This justification leaves much to be desired. The argument applies only to numerals, and shows that there is no need at all to postulate induction for numerals. By an unspoken conflation of the concrete concept of numeral with the formal concept of number, induction is postulated for numbers.

...Induction is justified by the finitary credo: for every number $x$ there exists a numeral $d$ such that $x$ is $d$. It is necessary to make this precise. We cannot express it as a formula of arithmetic because 'there exists' in 'there exists a numeral $d$ is a metamathematical existence assertion, not an arithmetical formula beginning with $\exists$.

The finitary credo can be formulated precisely using the standard model of arithmetic: for every element $\xi$ of $\mathbb N$ there exists a numeral $d$ such that it can be proved that $d$ is equal to the name of $\xi$, but this brings us into set theory [Extensionality + Infinity in $ZF$?--my question and comment]. The finitary credo has an infinitary foundation."

For my part, at least, I interpret the $\forall$$x$ in the induction step according to the number of elements in the universe of discourse--finite, if the universe of discourse is finite, infinite otherwise.
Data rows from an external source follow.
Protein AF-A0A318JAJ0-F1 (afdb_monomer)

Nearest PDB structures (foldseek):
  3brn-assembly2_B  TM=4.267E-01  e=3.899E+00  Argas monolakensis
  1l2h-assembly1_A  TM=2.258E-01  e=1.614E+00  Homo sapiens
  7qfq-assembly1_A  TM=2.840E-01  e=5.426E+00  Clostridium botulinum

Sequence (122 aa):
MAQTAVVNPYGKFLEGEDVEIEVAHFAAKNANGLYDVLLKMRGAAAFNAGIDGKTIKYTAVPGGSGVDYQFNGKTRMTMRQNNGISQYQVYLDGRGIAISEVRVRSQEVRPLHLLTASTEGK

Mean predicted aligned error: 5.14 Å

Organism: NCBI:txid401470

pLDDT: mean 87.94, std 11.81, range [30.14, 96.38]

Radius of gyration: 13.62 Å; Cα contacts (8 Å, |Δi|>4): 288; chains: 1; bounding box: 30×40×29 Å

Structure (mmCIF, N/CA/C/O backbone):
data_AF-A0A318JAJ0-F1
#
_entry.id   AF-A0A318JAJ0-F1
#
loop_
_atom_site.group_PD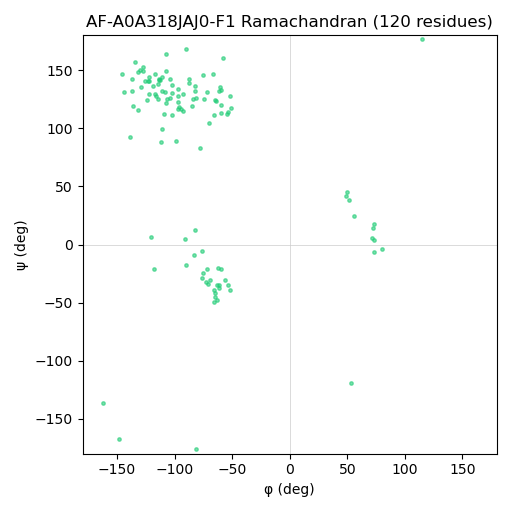B
_atom_site.id
_atom_site.type_symbol
_atom_site.label_atom_id
_atom_site.label_alt_id
_atom_site.label_comp_id
_atom_site.label_asym_id
_atom_site.label_entity_id
_atom_site.label_seq_id
_atom_site.pdbx_PDB_ins_code
_atom_site.Cartn_x
_atom_site.Cartn_y
_atom_site.Cartn_z
_atom_site.occupancy
_atom_site.B_iso_or_equiv
_atom_site.auth_seq_id
_atom_site.auth_comp_id
_atom_site.auth_asym_id
_atom_site.auth_atom_id
_atom_site.pdbx_PDB_model_num
ATOM 1 N N . MET A 1 1 ? 7.367 -27.665 -1.237 1.00 38.91 1 MET A N 1
ATOM 2 C CA . MET A 1 1 ? 8.393 -26.811 -0.603 1.00 38.91 1 MET A CA 1
ATOM 3 C C . MET A 1 1 ? 7.728 -25.492 -0.260 1.00 38.91 1 MET A C 1
ATOM 5 O O . MET A 1 1 ? 7.190 -24.876 -1.170 1.00 38.91 1 MET A O 1
ATOM 9 N N . ALA A 1 2 ? 7.651 -25.118 1.020 1.00 43.25 2 ALA A N 1
ATOM 10 C CA . ALA A 1 2 ? 7.103 -23.820 1.408 1.00 43.25 2 ALA A CA 1
ATOM 11 C C . ALA A 1 2 ? 8.045 -22.742 0.863 1.00 43.25 2 ALA A C 1
ATOM 13 O O . ALA A 1 2 ? 9.211 -22.683 1.248 1.00 43.25 2 ALA A O 1
ATOM 14 N N . GLN A 1 3 ? 7.583 -21.967 -0.114 1.00 51.62 3 GLN A N 1
ATOM 15 C CA . GLN A 1 3 ? 8.354 -20.854 -0.639 1.00 51.62 3 GLN A CA 1
ATOM 16 C C . GLN A 1 3 ? 8.376 -19.788 0.452 1.00 51.62 3 GLN A C 1
ATOM 18 O O . GLN A 1 3 ? 7.354 -19.158 0.704 1.00 51.62 3 GLN A O 1
ATOM 23 N N . THR A 1 4 ? 9.506 -19.646 1.149 1.00 61.28 4 THR A N 1
ATOM 24 C CA . THR A 1 4 ? 9.681 -18.609 2.167 1.00 61.28 4 THR A CA 1
ATOM 25 C C . THR A 1 4 ? 9.339 -17.271 1.530 1.00 61.28 4 THR A C 1
ATOM 27 O O . THR A 1 4 ? 10.008 -16.842 0.589 1.00 61.28 4 THR A O 1
ATOM 30 N N . ALA A 1 5 ? 8.264 -16.639 1.994 1.00 71.19 5 ALA A N 1
ATOM 31 C CA . ALA A 1 5 ? 7.916 -15.300 1.568 1.0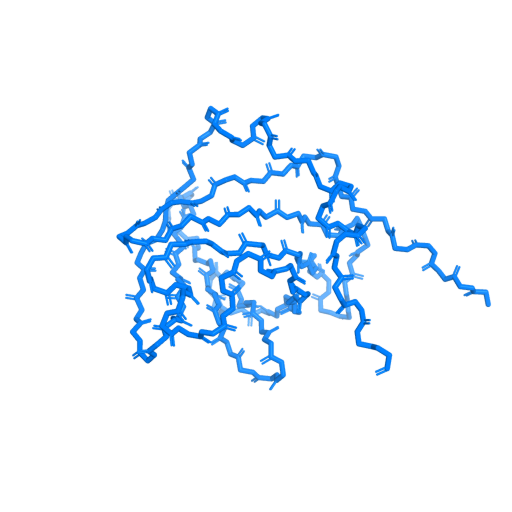0 71.19 5 ALA A CA 1
ATOM 32 C C . ALA A 1 5 ? 9.082 -14.367 1.921 1.00 71.19 5 ALA A C 1
ATOM 34 O O . ALA A 1 5 ? 9.477 -14.263 3.079 1.00 71.19 5 ALA A O 1
ATOM 35 N N . VAL A 1 6 ? 9.662 -13.715 0.914 1.00 84.94 6 VAL A N 1
ATOM 36 C CA . VAL A 1 6 ? 10.736 -12.734 1.101 1.00 84.94 6 VAL A CA 1
ATOM 37 C C . VAL A 1 6 ? 10.178 -11.362 0.762 1.00 84.94 6 VAL A C 1
ATOM 39 O O . VAL A 1 6 ? 9.550 -11.187 -0.283 1.00 84.94 6 VAL A O 1
ATOM 42 N N . VAL A 1 7 ? 10.420 -10.390 1.636 1.00 87.69 7 VAL A N 1
ATOM 43 C CA . VAL A 1 7 ? 10.102 -8.975 1.416 1.00 87.69 7 VAL A CA 1
ATOM 44 C C . VAL A 1 7 ? 11.379 -8.182 1.174 1.00 87.69 7 VAL A C 1
ATOM 46 O O . VAL A 1 7 ? 12.445 -8.522 1.686 1.00 87.69 7 VAL A O 1
ATOM 49 N N . ASN A 1 8 ? 11.274 -7.126 0.375 1.00 88.00 8 ASN A N 1
ATOM 50 C CA . ASN A 1 8 ? 12.351 -6.173 0.161 1.00 88.00 8 ASN A CA 1
ATOM 51 C C . ASN A 1 8 ? 12.722 -5.514 1.507 1.00 88.00 8 ASN A C 1
ATOM 53 O O . ASN A 1 8 ? 11.810 -5.132 2.243 1.00 88.00 8 ASN A O 1
ATOM 57 N N . PRO A 1 9 ? 14.019 -5.366 1.845 1.00 85.38 9 PRO A N 1
ATOM 58 C CA . PRO A 1 9 ? 14.444 -4.695 3.075 1.00 85.38 9 PRO A CA 1
ATOM 59 C C . PRO A 1 9 ? 14.027 -3.219 3.153 1.00 85.38 9 PRO A C 1
ATOM 61 O O . PRO A 1 9 ? 13.966 -2.672 4.252 1.00 85.38 9 PRO A O 1
ATOM 64 N N . TYR A 1 10 ? 13.717 -2.581 2.023 1.00 87.62 10 TYR A N 1
ATOM 65 C CA . TYR A 1 10 ? 13.282 -1.190 1.965 1.00 87.62 10 TYR A CA 1
ATOM 66 C C . TYR A 1 10 ? 11.756 -1.087 2.007 1.00 87.62 10 TYR A C 1
ATOM 68 O O . TYR A 1 10 ? 11.053 -1.523 1.088 1.00 87.62 10 TYR A O 1
ATOM 76 N N . GLY A 1 11 ? 11.247 -0.489 3.083 1.00 89.69 11 GLY A N 1
ATOM 77 C CA . GLY A 1 11 ? 9.841 -0.133 3.210 1.00 89.69 11 GLY A CA 1
ATOM 78 C C . GLY A 1 11 ? 9.546 1.271 2.689 1.00 89.69 11 GLY A C 1
ATOM 79 O O . GLY A 1 11 ? 10.452 2.061 2.422 1.00 89.69 11 GLY A O 1
ATOM 80 N N . LYS A 1 12 ? 8.260 1.586 2.548 1.00 93.75 12 LYS A N 1
ATOM 81 C CA . LYS A 1 12 ? 7.797 2.960 2.335 1.00 93.75 12 LYS A CA 1
ATOM 82 C C . LYS A 1 12 ? 6.826 3.352 3.423 1.00 93.75 12 LYS A C 1
ATOM 84 O O . LYS A 1 12 ? 6.014 2.531 3.842 1.00 93.75 12 LYS A O 1
ATOM 89 N N . PHE A 1 13 ? 6.891 4.608 3.828 1.00 94.75 13 PHE A N 1
ATOM 90 C CA . PHE A 1 13 ? 5.894 5.209 4.688 1.00 94.75 13 PHE A CA 1
ATOM 91 C C . PHE A 1 13 ? 5.061 6.190 3.868 1.00 94.75 13 PHE A C 1
ATOM 93 O O . PHE A 1 13 ? 5.614 7.110 3.262 1.00 94.75 13 PHE A O 1
ATOM 100 N N . LEU A 1 14 ? 3.751 5.974 3.820 1.00 95.31 14 LEU A N 1
ATOM 101 C CA . LEU A 1 14 ? 2.794 6.858 3.167 1.00 95.31 14 LEU A CA 1
ATOM 102 C C . LEU A 1 14 ? 1.882 7.478 4.223 1.00 95.31 14 LEU A C 1
ATOM 104 O O . LEU A 1 14 ? 1.484 6.810 5.173 1.00 95.31 14 LEU A O 1
ATOM 108 N N . GLU A 1 15 ? 1.525 8.737 4.031 1.00 95.06 15 GLU A N 1
ATOM 109 C CA . GLU A 1 15 ? 0.671 9.483 4.951 1.00 95.06 15 GLU A CA 1
ATOM 110 C C . GLU A 1 15 ? -0.361 10.289 4.170 1.00 95.06 15 GLU A C 1
ATOM 112 O O . GLU A 1 15 ? -0.060 10.820 3.097 1.00 95.06 15 GLU A O 1
ATOM 117 N N . GLY A 1 16 ? -1.574 10.370 4.700 1.00 93.19 16 GLY A N 1
ATOM 118 C CA . GLY A 1 16 ? -2.630 11.247 4.213 1.00 93.19 16 GLY A CA 1
ATOM 119 C C . GLY A 1 16 ? -3.531 11.697 5.352 1.00 93.19 16 GLY A C 1
ATOM 120 O O . GLY A 1 16 ? -3.209 11.519 6.524 1.00 93.19 16 GLY A O 1
ATOM 121 N N . GLU A 1 17 ? -4.673 12.276 4.996 1.00 91.50 17 GLU A N 1
ATOM 122 C CA . GLU A 1 17 ? -5.664 12.733 5.971 1.00 91.50 17 GLU A CA 1
ATOM 123 C C . GLU A 1 17 ? -6.147 11.556 6.835 1.00 91.50 17 GLU A C 1
ATOM 125 O O . GLU A 1 17 ? -6.756 10.609 6.333 1.00 91.50 17 GLU A O 1
ATOM 130 N N . ASP A 1 18 ? -5.816 11.606 8.127 1.00 89.44 18 ASP A N 1
ATOM 131 C CA . ASP A 1 18 ? -6.178 10.623 9.154 1.00 89.44 18 ASP A CA 1
ATOM 132 C C . ASP A 1 18 ? -5.768 9.167 8.868 1.00 89.44 18 ASP A C 1
ATOM 134 O O . ASP A 1 18 ? -6.368 8.220 9.401 1.00 89.44 18 ASP A O 1
ATOM 138 N N . VAL A 1 19 ? -4.734 8.970 8.042 1.00 94.19 19 VAL A N 1
ATOM 139 C CA . VAL A 1 19 ? -4.205 7.642 7.728 1.00 94.19 19 VAL A CA 1
ATOM 140 C C . VAL A 1 19 ? -2.689 7.633 7.552 1.00 94.19 19 VAL A C 1
ATOM 142 O O . VAL A 1 19 ? -2.109 8.393 6.779 1.00 94.19 19 VAL A O 1
ATOM 145 N N . GLU A 1 20 ? -2.056 6.682 8.225 1.00 95.50 20 GLU A N 1
ATOM 146 C CA . GLU A 1 20 ? -0.652 6.321 8.079 1.00 95.50 20 GLU A CA 1
ATOM 147 C C . GLU A 1 20 ? -0.545 4.907 7.509 1.00 95.50 20 GLU A C 1
ATOM 149 O O . GLU A 1 20 ? -1.283 4.006 7.916 1.00 95.50 20 GLU A O 1
ATOM 154 N N . ILE A 1 21 ? 0.377 4.681 6.575 1.00 95.44 21 ILE A N 1
ATOM 155 C CA . ILE A 1 21 ? 0.523 3.394 5.897 1.00 95.44 21 ILE A CA 1
ATOM 156 C C . ILE A 1 21 ? 1.994 3.017 5.795 1.00 95.44 21 ILE A C 1
ATOM 158 O O . ILE A 1 21 ? 2.788 3.674 5.124 1.00 95.44 21 ILE A O 1
ATOM 162 N N . GLU A 1 22 ? 2.341 1.888 6.398 1.00 95.50 22 GLU A N 1
ATOM 163 C CA . GLU A 1 22 ? 3.627 1.236 6.184 1.00 95.50 22 GLU A CA 1
ATOM 164 C C . GLU A 1 22 ? 3.497 0.197 5.072 1.00 95.50 22 GLU A C 1
ATOM 166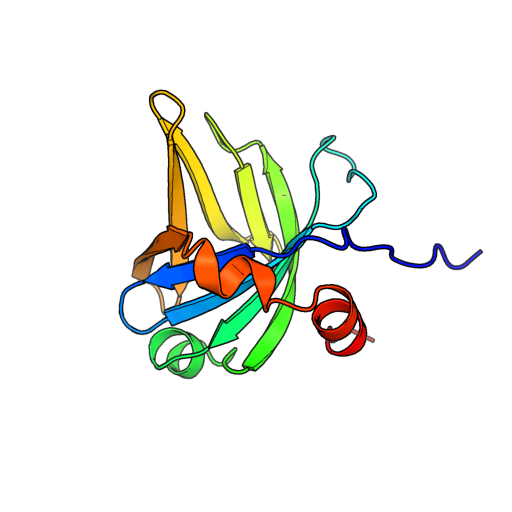 O O . GLU A 1 22 ? 2.608 -0.657 5.103 1.00 95.50 22 GLU A O 1
ATOM 171 N N . VAL A 1 23 ? 4.400 0.264 4.099 1.00 95.06 23 VAL A N 1
ATOM 172 C CA . VAL A 1 23 ? 4.406 -0.578 2.903 1.00 95.06 23 VAL A CA 1
ATOM 173 C C . VAL A 1 23 ? 5.667 -1.427 2.878 1.00 95.06 23 VAL A C 1
ATOM 175 O O . VAL A 1 23 ? 6.778 -0.899 2.949 1.00 95.06 23 VAL A O 1
ATOM 178 N N . ALA A 1 24 ? 5.507 -2.731 2.676 1.00 94.38 24 ALA A N 1
ATOM 179 C CA . ALA A 1 24 ? 6.593 -3.632 2.311 1.00 94.38 24 ALA A CA 1
ATOM 180 C C . ALA A 1 24 ? 6.282 -4.331 0.993 1.00 94.38 24 ALA A C 1
ATOM 182 O O . ALA A 1 24 ? 5.218 -4.920 0.840 1.00 94.38 24 ALA A O 1
ATOM 183 N N . HIS A 1 25 ? 7.223 -4.299 0.054 1.00 93.69 25 HIS A N 1
ATOM 184 C CA . HIS A 1 25 ? 7.086 -5.009 -1.215 1.00 93.69 25 HIS A CA 1
ATOM 185 C C . HIS A 1 25 ? 7.607 -6.433 -1.061 1.00 93.69 25 HIS A C 1
ATOM 187 O O . HIS A 1 25 ? 8.659 -6.644 -0.455 1.00 93.69 25 HIS A O 1
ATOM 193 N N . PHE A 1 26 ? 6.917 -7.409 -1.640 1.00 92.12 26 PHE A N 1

If one concerns oneself with the special case of the induction step for the numerals (which he claims is used as the 'justification' for induction) $\mathbb A_x$$\rightarrow$$\mathbb A_x$(Sx), and proving $\mathbb A_x$($d$) by "starting with the basis ($\mathbb A_x(\epsilon)$) and using detachment (modus ponens) as many times as there are occurrences of S in $d$, one has

From $\mathbb A_x(\epsilon)$, $\mathbb A_x(|)$, $\mathbb A_x(||)$,... infer $\forall$$x$ $\mathbb A_x(x)$, the $\omega$-rule if one presupposes an infinite number of premises (in which case Nelson seems to be correct).

However, in his paper, "The Scope of Goedel's First Incompleteness Theorem", Bern Buldt writes, regarding the $\omega$-rule:

"Let $\mathcal F$ be a consistent formal system containing $\mathcal Q$ [Robinson arithmetic, so let $\mathcal F$=$\mathcal Q$--my comment] and $\mathcal F^{\Omega}$ denote the closure under the $\omega$-rule [where $\Omega$=$\omega^2$--my comment], then a straightforward induction along the arithmetical hierarchy establishes,

Proposition 3.5. $\mathcal F^{\Omega}$=$\mathbf T$$\mathbf A$[=True Arithmetic--my comment]."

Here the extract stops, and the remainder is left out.